Task brief — Using only the entries below, copy exactly the lines that begin at the one with "LEU A 1 4 ? -9.269" and end at the one with "ATOM 47 C C", both included. Drop the pictures.

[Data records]
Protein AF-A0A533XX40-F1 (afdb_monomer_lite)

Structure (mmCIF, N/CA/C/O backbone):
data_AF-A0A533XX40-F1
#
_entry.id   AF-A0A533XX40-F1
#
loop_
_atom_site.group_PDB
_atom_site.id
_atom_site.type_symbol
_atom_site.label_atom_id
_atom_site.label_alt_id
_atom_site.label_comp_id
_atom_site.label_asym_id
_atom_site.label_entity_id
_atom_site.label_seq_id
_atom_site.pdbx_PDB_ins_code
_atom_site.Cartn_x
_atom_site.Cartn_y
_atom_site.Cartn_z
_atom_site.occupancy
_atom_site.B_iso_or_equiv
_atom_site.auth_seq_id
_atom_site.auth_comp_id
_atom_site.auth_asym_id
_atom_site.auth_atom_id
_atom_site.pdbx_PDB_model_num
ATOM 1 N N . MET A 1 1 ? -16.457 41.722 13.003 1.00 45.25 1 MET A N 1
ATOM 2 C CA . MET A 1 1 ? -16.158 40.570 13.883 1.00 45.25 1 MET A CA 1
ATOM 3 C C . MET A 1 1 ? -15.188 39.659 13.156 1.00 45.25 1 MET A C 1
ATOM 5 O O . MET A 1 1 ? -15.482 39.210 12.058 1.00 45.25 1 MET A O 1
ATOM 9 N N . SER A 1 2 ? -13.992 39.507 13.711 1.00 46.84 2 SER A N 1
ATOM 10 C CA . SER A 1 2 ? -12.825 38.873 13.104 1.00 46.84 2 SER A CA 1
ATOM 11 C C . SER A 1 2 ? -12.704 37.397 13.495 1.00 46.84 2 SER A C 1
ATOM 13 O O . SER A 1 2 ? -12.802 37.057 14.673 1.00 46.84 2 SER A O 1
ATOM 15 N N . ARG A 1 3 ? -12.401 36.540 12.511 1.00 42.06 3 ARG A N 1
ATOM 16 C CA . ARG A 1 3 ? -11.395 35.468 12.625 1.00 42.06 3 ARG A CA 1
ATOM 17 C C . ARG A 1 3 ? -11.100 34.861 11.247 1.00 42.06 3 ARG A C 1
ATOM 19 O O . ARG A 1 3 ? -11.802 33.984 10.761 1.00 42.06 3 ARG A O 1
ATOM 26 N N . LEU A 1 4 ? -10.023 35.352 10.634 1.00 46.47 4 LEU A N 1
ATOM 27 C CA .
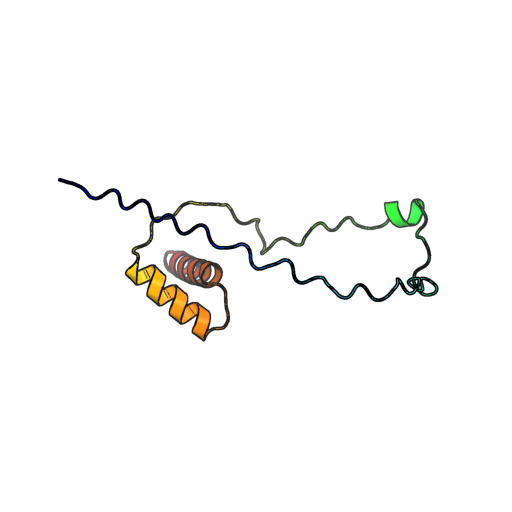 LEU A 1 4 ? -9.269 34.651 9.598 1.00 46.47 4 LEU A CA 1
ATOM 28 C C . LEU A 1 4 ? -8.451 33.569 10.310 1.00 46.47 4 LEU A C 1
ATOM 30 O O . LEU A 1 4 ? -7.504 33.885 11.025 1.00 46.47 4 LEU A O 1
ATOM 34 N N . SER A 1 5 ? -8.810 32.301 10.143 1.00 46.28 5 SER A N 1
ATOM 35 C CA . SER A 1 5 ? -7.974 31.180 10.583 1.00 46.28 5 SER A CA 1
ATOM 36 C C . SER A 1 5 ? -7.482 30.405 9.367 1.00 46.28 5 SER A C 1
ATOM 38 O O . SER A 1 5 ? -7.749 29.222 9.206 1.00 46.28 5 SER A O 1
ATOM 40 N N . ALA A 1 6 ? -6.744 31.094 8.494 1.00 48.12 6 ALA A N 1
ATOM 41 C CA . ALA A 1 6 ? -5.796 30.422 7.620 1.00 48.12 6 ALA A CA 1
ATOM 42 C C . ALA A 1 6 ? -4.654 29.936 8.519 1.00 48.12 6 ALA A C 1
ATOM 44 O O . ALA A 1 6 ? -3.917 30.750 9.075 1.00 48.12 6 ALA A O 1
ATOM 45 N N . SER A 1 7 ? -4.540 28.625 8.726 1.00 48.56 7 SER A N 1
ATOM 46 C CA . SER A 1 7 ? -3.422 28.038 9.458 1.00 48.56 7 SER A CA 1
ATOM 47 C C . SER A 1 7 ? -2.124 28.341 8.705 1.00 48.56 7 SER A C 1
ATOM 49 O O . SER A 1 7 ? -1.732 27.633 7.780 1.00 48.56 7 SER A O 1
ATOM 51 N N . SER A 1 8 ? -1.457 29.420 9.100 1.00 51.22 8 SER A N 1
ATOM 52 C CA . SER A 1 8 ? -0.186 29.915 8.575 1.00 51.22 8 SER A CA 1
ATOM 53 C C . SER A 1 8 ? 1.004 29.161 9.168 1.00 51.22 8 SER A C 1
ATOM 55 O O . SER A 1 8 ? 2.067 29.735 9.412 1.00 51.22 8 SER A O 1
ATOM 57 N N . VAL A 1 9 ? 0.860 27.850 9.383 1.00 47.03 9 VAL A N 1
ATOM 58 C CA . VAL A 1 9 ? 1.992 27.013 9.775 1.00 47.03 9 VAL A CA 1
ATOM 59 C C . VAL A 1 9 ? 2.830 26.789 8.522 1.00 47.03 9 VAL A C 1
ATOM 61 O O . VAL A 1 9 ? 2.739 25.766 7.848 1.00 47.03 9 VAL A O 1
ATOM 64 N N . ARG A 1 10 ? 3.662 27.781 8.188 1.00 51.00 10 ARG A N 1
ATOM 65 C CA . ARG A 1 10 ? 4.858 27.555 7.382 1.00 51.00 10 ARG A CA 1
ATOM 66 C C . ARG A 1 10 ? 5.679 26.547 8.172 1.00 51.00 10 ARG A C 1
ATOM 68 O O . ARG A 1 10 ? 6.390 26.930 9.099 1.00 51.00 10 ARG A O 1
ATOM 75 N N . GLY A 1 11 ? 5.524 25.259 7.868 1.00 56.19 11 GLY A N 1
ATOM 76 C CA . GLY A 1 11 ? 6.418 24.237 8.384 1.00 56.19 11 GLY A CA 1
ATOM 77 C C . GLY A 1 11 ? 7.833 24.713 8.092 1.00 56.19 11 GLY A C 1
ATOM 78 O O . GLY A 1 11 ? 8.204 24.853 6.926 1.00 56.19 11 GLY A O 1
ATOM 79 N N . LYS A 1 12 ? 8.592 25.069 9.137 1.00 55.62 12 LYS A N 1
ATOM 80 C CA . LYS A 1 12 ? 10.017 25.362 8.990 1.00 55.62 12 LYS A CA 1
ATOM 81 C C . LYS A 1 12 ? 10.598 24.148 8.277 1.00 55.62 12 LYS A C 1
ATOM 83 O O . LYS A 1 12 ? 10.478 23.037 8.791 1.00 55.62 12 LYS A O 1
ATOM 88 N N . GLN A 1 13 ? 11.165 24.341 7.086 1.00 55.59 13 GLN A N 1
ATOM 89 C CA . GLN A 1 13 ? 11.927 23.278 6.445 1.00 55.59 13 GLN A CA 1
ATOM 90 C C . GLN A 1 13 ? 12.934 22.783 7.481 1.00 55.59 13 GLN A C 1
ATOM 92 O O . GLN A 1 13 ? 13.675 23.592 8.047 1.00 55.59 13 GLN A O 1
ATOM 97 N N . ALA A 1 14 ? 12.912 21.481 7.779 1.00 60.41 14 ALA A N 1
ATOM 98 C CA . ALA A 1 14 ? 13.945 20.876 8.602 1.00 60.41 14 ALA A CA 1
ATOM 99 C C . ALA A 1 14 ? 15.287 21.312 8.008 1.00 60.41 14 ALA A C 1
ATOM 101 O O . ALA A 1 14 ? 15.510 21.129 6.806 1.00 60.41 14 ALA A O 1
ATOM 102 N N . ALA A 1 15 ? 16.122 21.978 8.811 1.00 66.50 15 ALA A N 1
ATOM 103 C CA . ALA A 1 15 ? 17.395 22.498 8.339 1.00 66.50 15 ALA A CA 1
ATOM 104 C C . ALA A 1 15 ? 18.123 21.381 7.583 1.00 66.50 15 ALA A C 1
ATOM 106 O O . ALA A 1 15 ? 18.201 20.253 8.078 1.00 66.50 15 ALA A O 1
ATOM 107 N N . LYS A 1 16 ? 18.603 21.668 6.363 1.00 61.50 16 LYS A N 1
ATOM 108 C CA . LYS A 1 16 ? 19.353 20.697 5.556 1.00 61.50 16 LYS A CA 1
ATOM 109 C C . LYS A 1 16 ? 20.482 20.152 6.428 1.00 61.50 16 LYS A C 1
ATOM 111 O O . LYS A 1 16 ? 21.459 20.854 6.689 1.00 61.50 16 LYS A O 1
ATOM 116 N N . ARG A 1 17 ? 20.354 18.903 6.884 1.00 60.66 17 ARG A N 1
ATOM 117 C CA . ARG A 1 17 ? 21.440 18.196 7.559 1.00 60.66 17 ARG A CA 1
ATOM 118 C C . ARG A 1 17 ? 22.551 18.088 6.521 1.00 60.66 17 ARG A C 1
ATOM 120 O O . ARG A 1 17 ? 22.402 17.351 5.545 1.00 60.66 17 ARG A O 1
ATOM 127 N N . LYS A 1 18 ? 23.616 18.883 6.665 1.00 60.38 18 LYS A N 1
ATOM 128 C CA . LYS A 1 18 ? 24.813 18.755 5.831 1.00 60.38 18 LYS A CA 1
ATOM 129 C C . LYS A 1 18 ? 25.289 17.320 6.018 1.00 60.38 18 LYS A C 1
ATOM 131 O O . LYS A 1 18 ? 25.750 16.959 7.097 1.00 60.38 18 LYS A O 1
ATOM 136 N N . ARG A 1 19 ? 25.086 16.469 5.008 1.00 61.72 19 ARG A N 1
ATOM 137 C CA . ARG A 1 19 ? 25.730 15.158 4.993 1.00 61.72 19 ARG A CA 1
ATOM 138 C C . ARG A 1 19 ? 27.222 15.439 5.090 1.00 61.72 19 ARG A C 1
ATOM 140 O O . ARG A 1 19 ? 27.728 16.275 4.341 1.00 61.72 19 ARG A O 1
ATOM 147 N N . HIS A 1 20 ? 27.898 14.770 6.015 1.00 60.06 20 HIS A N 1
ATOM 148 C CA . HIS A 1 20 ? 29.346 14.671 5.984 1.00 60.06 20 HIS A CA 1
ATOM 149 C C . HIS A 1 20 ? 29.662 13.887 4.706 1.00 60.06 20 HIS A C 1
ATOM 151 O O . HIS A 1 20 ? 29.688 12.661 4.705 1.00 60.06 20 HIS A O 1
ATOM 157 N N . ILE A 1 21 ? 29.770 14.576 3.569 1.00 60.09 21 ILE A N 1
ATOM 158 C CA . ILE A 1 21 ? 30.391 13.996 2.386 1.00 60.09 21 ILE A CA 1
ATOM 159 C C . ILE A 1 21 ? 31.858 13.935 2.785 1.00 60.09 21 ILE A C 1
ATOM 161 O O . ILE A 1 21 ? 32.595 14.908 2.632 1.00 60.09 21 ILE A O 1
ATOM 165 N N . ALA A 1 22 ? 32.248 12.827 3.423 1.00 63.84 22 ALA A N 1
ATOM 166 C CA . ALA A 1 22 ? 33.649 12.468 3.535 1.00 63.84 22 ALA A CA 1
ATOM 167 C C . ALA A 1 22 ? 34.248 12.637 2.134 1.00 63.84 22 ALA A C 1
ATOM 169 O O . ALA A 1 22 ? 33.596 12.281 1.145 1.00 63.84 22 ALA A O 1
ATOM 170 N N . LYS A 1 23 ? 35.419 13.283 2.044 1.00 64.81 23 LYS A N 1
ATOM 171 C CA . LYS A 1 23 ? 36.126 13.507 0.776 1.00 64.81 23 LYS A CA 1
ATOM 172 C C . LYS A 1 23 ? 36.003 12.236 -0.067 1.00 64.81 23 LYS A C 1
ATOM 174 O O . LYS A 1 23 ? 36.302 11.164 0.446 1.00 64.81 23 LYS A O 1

Answer area —
 LEU A 1 4 ? -9.269 34.651 9.598 1.00 46.47 4 LEU A CA 1
ATOM 28 C C . LEU A 1 4 ? -8.451 33.569 10.310 1.00 46.47 4 LEU A C 1
ATOM 30 O O . LEU A 1 4 ? -7.504 33.885 11.025 1.00 46.47 4 LEU A O 1
ATOM 34 N N . SER A 1 5 ? -8.810 32.301 10.143 1.00 46.28 5 SER A N 1
ATOM 35 C CA . SER A 1 5 ? -7.974 31.180 10.583 1.00 46.28 5 SER A CA 1
ATOM 36 C C . SER A 1 5 ? -7.482 30.405 9.367 1.00 46.28 5 SER A C 1
ATOM 38 O O . SER A 1 5 ? -7.749 29.222 9.206 1.00 46.28 5 SER A O 1
ATOM 40 N N . ALA A 1 6 ? -6.744 31.094 8.494 1.00 48.12 6 ALA A N 1
ATOM 41 C CA . ALA A 1 6 ? -5.796 30.422 7.620 1.00 48.12 6 ALA A CA 1
ATOM 42 C C . ALA A 1 6 ? -4.654 29.936 8.519 1.00 48.12 6 ALA A C 1
ATOM 44 O O . ALA A 1 6 ? -3.917 30.750 9.075 1.00 48.12 6 ALA A O 1
ATOM 45 N N . SER A 1 7 ? -4.540 28.625 8.726 1.00 48.56 7 SER A N 1
ATOM 46 C CA . SER A 1 7 ? -3.422 28.038 9.458 1.00 48.56 7 SER A CA 1
ATOM 47 C C . SER A 1 7 ? -2.124 28.341 8.705 1.00 48.56 7 SER A C 1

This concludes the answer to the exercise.